■ WHAT TO WORK ON
Set out each line from the following listing that includes the word "ATCC".

■ ENTRIES PROVIDED
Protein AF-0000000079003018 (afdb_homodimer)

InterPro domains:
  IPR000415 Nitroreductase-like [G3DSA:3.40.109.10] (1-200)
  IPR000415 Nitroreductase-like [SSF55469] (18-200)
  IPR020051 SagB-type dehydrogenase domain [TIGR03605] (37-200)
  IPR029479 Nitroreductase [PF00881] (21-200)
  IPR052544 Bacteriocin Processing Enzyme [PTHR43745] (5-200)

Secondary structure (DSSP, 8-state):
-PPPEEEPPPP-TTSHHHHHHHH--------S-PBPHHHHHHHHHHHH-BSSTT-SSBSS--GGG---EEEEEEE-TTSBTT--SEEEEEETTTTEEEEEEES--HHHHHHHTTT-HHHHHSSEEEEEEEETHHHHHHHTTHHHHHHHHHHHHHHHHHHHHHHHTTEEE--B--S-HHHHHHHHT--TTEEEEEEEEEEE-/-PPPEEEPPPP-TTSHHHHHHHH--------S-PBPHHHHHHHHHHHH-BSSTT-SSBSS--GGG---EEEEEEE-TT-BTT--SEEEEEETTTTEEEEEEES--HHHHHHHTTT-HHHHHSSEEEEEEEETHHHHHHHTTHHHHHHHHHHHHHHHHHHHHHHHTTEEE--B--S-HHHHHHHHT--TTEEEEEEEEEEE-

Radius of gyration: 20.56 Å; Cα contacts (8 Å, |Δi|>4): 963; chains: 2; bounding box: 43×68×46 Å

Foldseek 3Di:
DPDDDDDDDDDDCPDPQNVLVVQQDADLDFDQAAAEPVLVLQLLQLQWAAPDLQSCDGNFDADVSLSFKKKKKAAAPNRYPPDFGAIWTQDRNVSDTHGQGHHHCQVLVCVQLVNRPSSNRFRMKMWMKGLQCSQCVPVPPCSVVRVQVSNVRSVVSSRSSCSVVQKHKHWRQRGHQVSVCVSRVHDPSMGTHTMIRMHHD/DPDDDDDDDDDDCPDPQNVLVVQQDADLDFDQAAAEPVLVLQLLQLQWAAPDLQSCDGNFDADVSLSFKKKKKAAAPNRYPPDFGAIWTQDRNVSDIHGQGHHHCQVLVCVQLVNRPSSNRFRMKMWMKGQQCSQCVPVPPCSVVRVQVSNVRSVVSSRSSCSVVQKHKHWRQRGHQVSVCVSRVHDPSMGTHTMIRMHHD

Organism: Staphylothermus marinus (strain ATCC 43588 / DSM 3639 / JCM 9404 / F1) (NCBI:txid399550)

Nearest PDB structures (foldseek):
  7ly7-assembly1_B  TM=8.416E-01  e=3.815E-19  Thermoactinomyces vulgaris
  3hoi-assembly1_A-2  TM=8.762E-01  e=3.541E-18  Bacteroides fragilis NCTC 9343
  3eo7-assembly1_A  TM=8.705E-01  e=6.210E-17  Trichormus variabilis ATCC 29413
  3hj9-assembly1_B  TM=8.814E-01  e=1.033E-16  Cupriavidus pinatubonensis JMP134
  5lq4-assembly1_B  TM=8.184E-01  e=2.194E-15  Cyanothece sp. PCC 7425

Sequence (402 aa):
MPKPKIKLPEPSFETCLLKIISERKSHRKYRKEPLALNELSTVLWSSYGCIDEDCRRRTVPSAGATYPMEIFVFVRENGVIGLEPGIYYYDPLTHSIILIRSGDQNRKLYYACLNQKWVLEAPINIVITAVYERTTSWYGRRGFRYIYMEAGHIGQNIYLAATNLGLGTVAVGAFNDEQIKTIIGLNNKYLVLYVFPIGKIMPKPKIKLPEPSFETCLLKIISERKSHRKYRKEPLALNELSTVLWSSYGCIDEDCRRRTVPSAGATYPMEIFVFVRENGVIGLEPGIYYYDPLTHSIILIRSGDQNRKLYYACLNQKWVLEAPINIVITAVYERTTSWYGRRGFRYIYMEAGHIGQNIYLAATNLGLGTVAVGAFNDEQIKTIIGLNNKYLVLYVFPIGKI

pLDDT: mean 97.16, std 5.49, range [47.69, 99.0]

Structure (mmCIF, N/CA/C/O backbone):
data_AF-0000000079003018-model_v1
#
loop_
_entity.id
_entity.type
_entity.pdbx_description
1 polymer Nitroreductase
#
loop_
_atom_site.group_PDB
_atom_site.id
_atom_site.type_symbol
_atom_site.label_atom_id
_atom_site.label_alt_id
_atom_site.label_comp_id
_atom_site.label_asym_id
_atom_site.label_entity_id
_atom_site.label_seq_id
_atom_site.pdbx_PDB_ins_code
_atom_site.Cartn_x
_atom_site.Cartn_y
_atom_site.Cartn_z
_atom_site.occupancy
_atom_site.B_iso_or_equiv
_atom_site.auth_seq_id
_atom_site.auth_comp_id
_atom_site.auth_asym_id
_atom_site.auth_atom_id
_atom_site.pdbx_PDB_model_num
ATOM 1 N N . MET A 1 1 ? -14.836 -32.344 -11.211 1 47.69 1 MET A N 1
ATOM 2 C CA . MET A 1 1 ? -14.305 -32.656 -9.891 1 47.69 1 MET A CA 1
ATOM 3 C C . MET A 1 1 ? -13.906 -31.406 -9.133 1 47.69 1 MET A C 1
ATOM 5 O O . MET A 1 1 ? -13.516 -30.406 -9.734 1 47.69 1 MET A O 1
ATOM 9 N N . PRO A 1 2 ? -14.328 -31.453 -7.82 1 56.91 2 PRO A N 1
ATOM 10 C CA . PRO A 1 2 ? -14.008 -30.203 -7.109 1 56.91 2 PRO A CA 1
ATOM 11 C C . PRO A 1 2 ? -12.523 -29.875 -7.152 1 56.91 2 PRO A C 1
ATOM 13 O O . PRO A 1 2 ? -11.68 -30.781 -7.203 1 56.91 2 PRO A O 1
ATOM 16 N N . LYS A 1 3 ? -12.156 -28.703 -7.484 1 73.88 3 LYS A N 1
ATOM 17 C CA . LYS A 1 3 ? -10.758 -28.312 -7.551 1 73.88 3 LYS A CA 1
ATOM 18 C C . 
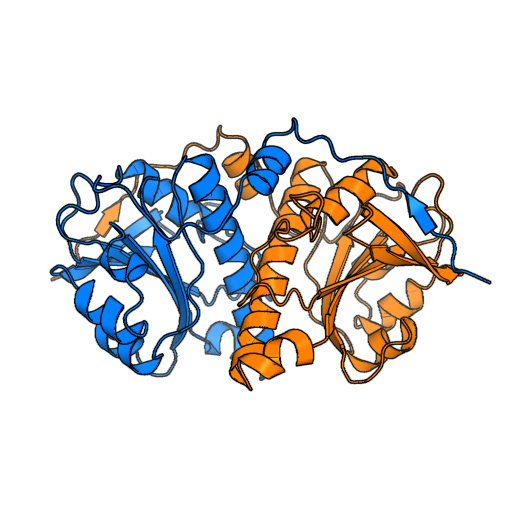LYS A 1 3 ? -10.055 -28.547 -6.215 1 73.88 3 LYS A C 1
ATOM 20 O O . LYS A 1 3 ? -10.617 -28.281 -5.152 1 73.88 3 LYS A O 1
ATOM 25 N N . PRO A 1 4 ? -8.984 -29.266 -6.215 1 88.62 4 PRO A N 1
ATOM 26 C CA . PRO A 1 4 ? -8.25 -29.547 -4.977 1 88.62 4 PRO A CA 1
ATOM 27 C C . PRO A 1 4 ? -8 -28.297 -4.145 1 88.62 4 PRO A C 1
ATOM 29 O O . PRO A 1 4 ? -7.652 -27.25 -4.691 1 88.62 4 PRO A O 1
ATOM 32 N N . LYS A 1 5 ? -8.539 -28.344 -2.926 1 94.31 5 LYS A N 1
ATOM 33 C CA . LYS A 1 5 ? -8.297 -27.297 -1.942 1 94.31 5 LYS A CA 1
ATOM 34 C C . LYS A 1 5 ? -7.191 -27.703 -0.97 1 94.31 5 LYS A C 1
ATOM 36 O O . LYS A 1 5 ? -7.223 -28.797 -0.41 1 94.31 5 LYS A O 1
ATOM 41 N N . ILE A 1 6 ? -6.152 -26.891 -0.895 1 96.94 6 ILE A N 1
ATOM 42 C CA . ILE A 1 6 ? -5 -27.156 -0.039 1 96.94 6 ILE A CA 1
ATOM 43 C C . ILE A 1 6 ? -4.961 -26.141 1.106 1 96.94 6 ILE A C 1
ATOM 45 O O . ILE A 1 6 ? -4.871 -24.938 0.875 1 96.94 6 ILE A O 1
ATOM 49 N N . LYS A 1 7 ? -5.121 -26.625 2.342 1 97.25 7 LYS A N 1
ATOM 50 C CA . LYS A 1 7 ? -4.98 -25.766 3.508 1 97.25 7 LYS A CA 1
ATOM 51 C C . LYS A 1 7 ? -3.539 -25.297 3.672 1 97.25 7 LYS A C 1
ATOM 53 O O . LYS A 1 7 ? -2.602 -26.078 3.525 1 97.25 7 LYS A O 1
ATOM 58 N N . LEU A 1 8 ? -3.354 -24.031 3.936 1 97.88 8 LEU A N 1
ATOM 59 C CA . LEU A 1 8 ? -2.021 -23.484 4.145 1 97.88 8 LEU A CA 1
ATOM 60 C C . LEU A 1 8 ? -1.657 -23.484 5.625 1 97.88 8 LEU A C 1
ATOM 62 O O . LEU A 1 8 ? -2.535 -23.375 6.484 1 97.88 8 LEU A O 1
ATOM 66 N N . PRO A 1 9 ? -0.377 -23.641 5.914 1 95.94 9 PRO A N 1
ATOM 67 C CA . PRO A 1 9 ? 0.03 -23.5 7.312 1 95.94 9 PRO A CA 1
ATOM 68 C C . PRO A 1 9 ? -0.313 -22.125 7.879 1 95.94 9 PRO A C 1
ATOM 70 O O . PRO A 1 9 ? -0.233 -21.109 7.164 1 95.94 9 PRO A O 1
ATOM 73 N N . GLU A 1 10 ? -0.671 -22.078 9.148 1 92 10 GLU A N 1
ATOM 74 C CA . GLU A 1 10 ? -0.964 -20.797 9.789 1 92 10 GLU A CA 1
ATOM 75 C C . GLU A 1 10 ? 0.287 -19.938 9.883 1 92 10 GLU A C 1
ATOM 77 O O . GLU A 1 10 ? 1.364 -20.422 10.227 1 92 10 GLU A O 1
ATOM 82 N N . PRO A 1 11 ? 0.092 -18.719 9.5 1 88 11 PRO A N 1
ATOM 83 C CA . PRO A 1 11 ? 1.256 -17.844 9.672 1 88 11 PRO A CA 1
ATOM 84 C C . PRO A 1 11 ? 1.655 -17.672 11.133 1 88 11 PRO A C 1
ATOM 86 O O . PRO A 1 11 ? 0.836 -17.891 12.031 1 88 11 PRO A O 1
ATOM 89 N N . SER A 1 12 ? 2.945 -17.391 11.336 1 85.62 12 SER A N 1
ATOM 90 C CA . SER A 1 12 ? 3.412 -17.094 12.688 1 85.62 12 SER A CA 1
ATOM 91 C C . SER A 1 12 ? 3.156 -15.641 13.055 1 85.62 12 SER A C 1
ATOM 93 O O . SER A 1 12 ? 3.938 -14.758 12.695 1 85.62 12 SER A O 1
ATOM 95 N N . PHE A 1 13 ? 2.18 -15.391 13.914 1 83.5 13 PHE A N 1
ATOM 96 C CA . PHE A 1 13 ? 1.792 -14.039 14.289 1 83.5 13 PHE A CA 1
ATOM 97 C C . PHE A 1 13 ? 2.713 -13.5 15.375 1 83.5 13 PHE A C 1
ATOM 99 O O . PHE A 1 13 ? 2.48 -12.406 15.906 1 83.5 13 PHE A O 1
ATOM 106 N N . GLU A 1 14 ? 3.768 -14.266 15.578 1 81.25 14 GLU A N 1
ATOM 107 C CA . GLU A 1 14 ? 4.719 -13.867 16.609 1 81.25 14 GLU A CA 1
ATOM 108 C C . GLU A 1 14 ? 5.805 -12.961 16.047 1 81.25 14 GLU A C 1
ATOM 110 O O . GLU A 1 14 ? 6.504 -12.273 16.797 1 81.25 14 GLU A O 1
ATOM 115 N N . THR A 1 15 ? 5.879 -12.984 14.758 1 84.06 15 THR A N 1
ATOM 116 C CA . THR A 1 15 ? 6.852 -12.078 14.164 1 84.06 15 THR A CA 1
ATOM 117 C C . THR A 1 15 ? 6.355 -10.633 14.227 1 84.06 15 THR A C 1
ATOM 119 O O . THR A 1 15 ? 5.148 -10.383 14.172 1 84.06 15 THR A O 1
ATOM 122 N N . CYS A 1 16 ? 7.312 -9.75 14.32 1 92 16 CYS A N 1
ATOM 123 C CA . CYS A 1 16 ? 6.984 -8.336 14.469 1 92 16 CYS A CA 1
ATOM 124 C C . CYS A 1 16 ? 6.066 -7.867 13.352 1 92 16 CYS A C 1
ATOM 126 O O . CYS A 1 16 ? 5.004 -7.293 13.609 1 92 16 CYS A O 1
ATOM 128 N N . LEU A 1 17 ? 6.371 -8.211 12.133 1 97.06 17 LEU A N 1
ATOM 129 C CA . LEU A 1 17 ? 5.598 -7.711 11 1 97.06 17 LEU A CA 1
ATOM 130 C C . LEU A 1 17 ? 4.176 -8.266 11.023 1 97.06 17 LEU A C 1
ATOM 132 O O . LEU A 1 17 ? 3.207 -7.516 10.898 1 97.06 17 LEU A O 1
ATOM 136 N N . LEU A 1 18 ? 4.008 -9.609 11.227 1 97.44 18 LEU A N 1
ATOM 137 C CA . LEU A 1 18 ? 2.682 -10.203 11.156 1 97.44 18 LEU A CA 1
ATOM 138 C C . LEU A 1 18 ? 1.817 -9.75 12.328 1 97.44 18 LEU A C 1
ATOM 140 O O . LEU A 1 18 ? 0.601 -9.602 12.188 1 97.44 18 LEU A O 1
ATOM 144 N N . LYS A 1 19 ? 2.488 -9.508 13.469 1 97 19 LYS A N 1
ATOM 145 C CA . LYS A 1 19 ? 1.745 -8.945 14.594 1 97 19 LYS A CA 1
ATOM 146 C C . LYS A 1 19 ? 1.188 -7.566 14.25 1 97 19 LYS A C 1
ATOM 148 O O . LYS A 1 19 ? 0.017 -7.285 14.508 1 97 19 LYS A O 1
ATOM 153 N N . ILE A 1 20 ? 2.014 -6.715 13.688 1 98.06 20 ILE A N 1
ATOM 154 C CA . ILE A 1 20 ? 1.596 -5.363 13.344 1 98.06 20 ILE A CA 1
ATOM 155 C C . ILE A 1 20 ? 0.482 -5.418 12.297 1 98.06 20 ILE A C 1
ATOM 157 O O . ILE A 1 20 ? -0.515 -4.699 12.406 1 98.06 20 ILE A O 1
ATOM 161 N N . ILE A 1 21 ? 0.629 -6.309 11.281 1 98.44 21 ILE A N 1
ATOM 162 C CA . ILE A 1 21 ? -0.392 -6.453 10.25 1 98.44 21 ILE A CA 1
ATOM 163 C C . ILE A 1 21 ? -1.694 -6.941 10.875 1 98.44 21 ILE A C 1
ATOM 165 O O . ILE A 1 21 ? -2.773 -6.441 10.555 1 98.44 21 ILE A O 1
ATOM 169 N N . SER A 1 22 ? -1.622 -7.902 11.797 1 97.56 22 SER A N 1
ATOM 170 C CA . SER A 1 22 ? -2.818 -8.477 12.406 1 97.56 22 SER A CA 1
ATOM 171 C C . SER A 1 22 ? -3.531 -7.457 13.289 1 97.56 22 SER A C 1
ATOM 173 O O . SER A 1 22 ? -4.75 -7.527 13.469 1 97.56 22 SER A O 1
ATOM 175 N N . GLU A 1 23 ? -2.809 -6.469 13.82 1 97.44 23 GLU A N 1
ATOM 176 C CA . GLU A 1 23 ? -3.375 -5.492 14.75 1 97.44 23 GLU A CA 1
ATOM 177 C C . GLU A 1 23 ? -3.828 -4.234 14.016 1 97.44 23 GLU A C 1
ATOM 179 O O . GLU A 1 23 ? -4.527 -3.393 14.586 1 97.44 23 GLU A O 1
ATOM 184 N N . ARG A 1 24 ? -3.416 -4.105 12.766 1 98.19 24 ARG A N 1
ATOM 185 C CA . ARG A 1 24 ? -3.805 -2.938 11.977 1 98.19 24 ARG A CA 1
ATOM 186 C C . ARG A 1 24 ? -5.316 -2.887 11.781 1 98.19 24 ARG A C 1
ATOM 188 O O . ARG A 1 24 ? -5.926 -3.863 11.344 1 98.19 24 ARG A O 1
ATOM 195 N N . LYS A 1 25 ? -5.953 -1.839 12.102 1 97.88 25 LYS A N 1
ATOM 196 C CA . LYS A 1 25 ? -7.359 -1.553 11.844 1 97.88 25 LYS A CA 1
ATOM 197 C C . LYS A 1 25 ? -7.59 -0.055 11.656 1 97.88 25 LYS A C 1
ATOM 199 O O . LYS A 1 25 ? -6.762 0.761 12.062 1 97.88 25 LYS A O 1
ATOM 204 N N . SER A 1 26 ? -8.711 0.271 11.016 1 98.5 26 SER A N 1
ATOM 205 C CA . SER A 1 26 ? -9.07 1.678 10.867 1 98.5 26 SER A CA 1
ATOM 206 C C . SER A 1 26 ? -9.648 2.244 12.156 1 98.5 26 SER A C 1
ATOM 208 O O . SER A 1 26 ? -10.555 1.649 12.75 1 98.5 26 SER A O 1
ATOM 210 N N . HIS A 1 27 ? -9.062 3.309 12.609 1 98.69 27 HIS A N 1
ATOM 211 C CA . HIS A 1 27 ? -9.531 4.008 13.797 1 98.69 27 HIS A CA 1
ATOM 212 C C . HIS A 1 27 ? -10.086 5.383 13.453 1 98.69 27 HIS A C 1
ATOM 214 O O . HIS A 1 27 ? -9.445 6.156 12.734 1 98.69 27 HIS A O 1
ATOM 220 N N . ARG A 1 28 ? -11.211 5.684 13.969 1 98.69 28 ARG A N 1
ATOM 221 C CA . ARG A 1 28 ? -11.859 6.953 13.656 1 98.69 28 ARG A CA 1
ATOM 222 C C . ARG A 1 28 ? -12.109 7.766 14.922 1 98.69 28 ARG A C 1
ATOM 224 O O . ARG A 1 28 ? -12.844 8.758 14.891 1 98.69 28 ARG A O 1
ATOM 231 N N . LYS A 1 29 ? -11.602 7.316 16.031 1 98.62 29 LYS A N 1
ATOM 232 C CA . LYS A 1 29 ? -11.688 8.008 17.312 1 98.62 29 LYS A CA 1
ATOM 233 C C . LYS A 1 29 ? -10.305 8.156 17.938 1 98.62 29 LYS A C 1
ATOM 235 O O . LYS A 1 29 ? -9.531 7.195 18 1 98.62 29 LYS A O 1
ATOM 240 N N . TYR A 1 30 ? -10.023 9.336 18.469 1 98.62 30 TYR A N 1
ATOM 241 C CA . TYR A 1 30 ? -8.703 9.633 19 1 98.62 30 TYR A CA 1
ATOM 242 C C . TYR A 1 30 ? -8.82 10.281 20.391 1 98.62 30 TYR A C 1
ATOM 244 O O . TYR A 1 30 ? -9.773 11 20.656 1 98.62 30 TYR A O 1
ATOM 252 N N . ARG A 1 31 ? -7.836 10.016 21.172 1 98.38 31 ARG A N 1
ATOM 253 C CA . ARG A 1 31 ? -7.711 10.766 22.422 1 98.38 31 ARG A CA 1
ATOM 254 C C . ARG A 1 31 ? -7.309 12.211 22.156 1 98.38 31 ARG A C 1
ATOM 256 O O . ARG A 1 31 ? -6.645 12.5 21.156 1 98.38 31 ARG A O 1
ATOM 263 N N . LYS A 1 32 ? -7.738 13.055 23.125 1 97.56 32 LYS A N 1
ATOM 264 C CA . LYS A 1 32 ? -7.367 14.461 23.016 1 97.56 32 LYS A CA 1
ATOM 265 C C . LYS A 1 32 ? -5.949 14.695 23.531 1 97.56 32 LYS A C 1
ATOM 267 O O . LYS A 1 32 ? -5.75 15.391 24.531 1 97.56 32 LYS A O 1
ATOM 272 N N . GLU A 1 33 ? -4.992 14.102 22.891 1 98.44 33 GLU A N 1
ATOM 273 C CA . GLU A 1 33 ? -3.574 14.203 23.219 1 98.44 33 GLU A CA 1
ATOM 274 C C . GLU A 1 33 ? -2.744 14.531 21.984 1 98.44 33 GLU A C 1
ATOM 276 O O . GLU A 1 33 ? -3.029 14.047 20.891 1 98.44 33 GLU A O 1
ATOM 281 N N . PRO A 1 34 ? -1.764 15.398 22.219 1 98.75 34 PRO A N 1
ATOM 282 C CA . PRO A 1 34 ? -0.889 15.711 21.078 1 98.75 34 PRO A CA 1
ATOM 283 C C . PRO A 1 34 ? 0.036 14.547 20.719 1 98.75 34 PRO A C 1
ATOM 285 O O . PRO A 1 34 ? 0.229 13.633 21.516 1 98.75 34 PRO A O 1
ATOM 288 N N . LEU A 1 35 ? 0.523 14.617 19.531 1 98.81 35 LEU A N 1
ATOM 289 C CA . LEU A 1 35 ? 1.596 13.703 19.141 1 98.81 35 LEU A CA 1
ATOM 290 C C . LEU A 1 35 ? 2.955 14.266 19.562 1 98.81 35 LEU A C 1
ATOM 292 O O . LEU A 1 35 ? 3.141 15.484 19.609 1 98.81 35 LEU A O 1
ATOM 296 N N . ALA A 1 36 ? 3.846 13.352 19.875 1 98.5 36 ALA A N 1
ATOM 297 C CA . ALA A 1 36 ? 5.254 13.742 19.938 1 98.5 36 ALA A CA 1
ATOM 298 C C . ALA A 1 36 ? 5.832 13.961 18.547 1 98.5 36 ALA A C 1
ATOM 300 O O . ALA A 1 36 ? 5.383 13.336 17.578 1 98.5 36 ALA A O 1
ATOM 301 N N . LEU A 1 37 ? 6.816 14.867 18.484 1 98.38 37 LEU A N 1
ATOM 302 C CA . LEU A 1 37 ? 7.449 15.133 17.203 1 98.38 37 LEU A CA 1
ATOM 303 C C . LEU A 1 37 ? 8.031 13.859 16.609 1 98.38 37 LEU A C 1
ATOM 305 O O . LEU A 1 37 ? 8.016 13.664 15.391 1 98.38 37 LEU A O 1
ATOM 309 N N . ASN A 1 38 ? 8.562 12.938 17.453 1 97.69 38 ASN A N 1
ATOM 310 C CA . ASN A 1 38 ? 9.133 11.672 17 1 97.69 38 ASN A CA 1
ATOM 311 C C . ASN A 1 38 ? 8.07 10.781 16.359 1 97.69 38 ASN A C 1
ATOM 313 O O . ASN A 1 38 ? 8.367 10.023 15.438 1 97.69 38 ASN A O 1
ATOM 317 N N . GLU A 1 39 ? 6.867 10.812 16.875 1 98.19 39 GLU A N 1
ATOM 318 C CA . GLU A 1 39 ? 5.77 10.047 16.297 1 98.19 39 GLU A CA 1
ATOM 319 C C . GLU A 1 39 ? 5.426 10.547 14.891 1 98.19 39 GLU A C 1
ATOM 321 O O . GLU A 1 39 ? 5.297 9.75 13.961 1 98.19 39 GLU A O 1
ATOM 326 N N . LEU A 1 40 ? 5.336 11.883 14.758 1 98.69 40 LEU A N 1
ATOM 327 C CA . LEU A 1 40 ? 5.125 12.484 13.445 1 98.69 40 LEU A CA 1
ATOM 328 C C . LEU A 1 40 ? 6.262 12.125 12.492 1 98.69 40 LEU A C 1
ATOM 330 O O . LEU A 1 40 ? 6.016 11.734 11.352 1 98.69 40 LEU A O 1
ATOM 334 N N . SER A 1 41 ? 7.465 12.25 13 1 98.69 41 SER A N 1
ATOM 335 C CA . SER A 1 41 ? 8.664 11.961 12.227 1 98.69 41 SER A CA 1
ATOM 336 C C . SER A 1 41 ? 8.648 10.531 11.695 1 98.69 41 SER A C 1
ATOM 338 O O . SER A 1 41 ? 8.914 10.297 10.516 1 98.69 41 SER A O 1
ATOM 340 N N . THR A 1 42 ? 8.328 9.57 12.531 1 98.5 42 THR A N 1
ATOM 341 C CA . THR A 1 42 ? 8.336 8.156 12.18 1 98.5 42 THR A CA 1
ATOM 342 C C . THR A 1 42 ? 7.281 7.855 11.117 1 98.5 42 THR A C 1
ATOM 344 O O . THR A 1 42 ? 7.547 7.125 10.164 1 98.5 42 THR A O 1
ATOM 347 N N . VAL A 1 43 ? 6.117 8.43 11.266 1 98.75 43 VAL A N 1
ATOM 348 C CA . VAL A 1 43 ? 5.047 8.18 10.305 1 98.75 43 VAL A CA 1
ATOM 349 C C . VAL A 1 43 ? 5.418 8.789 8.953 1 98.75 43 VAL A C 1
ATOM 351 O O . VAL A 1 43 ? 5.223 8.164 7.91 1 98.75 43 VAL A O 1
ATOM 354 N N . LEU A 1 44 ? 5.973 9.992 8.961 1 98.88 44 LEU A N 1
ATOM 355 C CA . LEU A 1 44 ? 6.34 10.656 7.711 1 98.88 44 LEU A CA 1
ATOM 356 C C . LEU A 1 44 ? 7.449 9.891 6.996 1 98.88 44 LEU A C 1
ATOM 358 O O . LEU A 1 44 ? 7.375 9.672 5.785 1 98.88 44 LEU A O 1
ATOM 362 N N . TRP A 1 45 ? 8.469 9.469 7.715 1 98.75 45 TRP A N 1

■ RESULT BELOW
Organism: Staphylothermus marinus (strain ATCC 43588 / DSM 3639 / JCM 9404 / F1) (NCBI:txid399550)
  3eo7-assembly1_A  TM=8.705E-01  e=6.210E-17  Trichormus variabilis ATCC 29413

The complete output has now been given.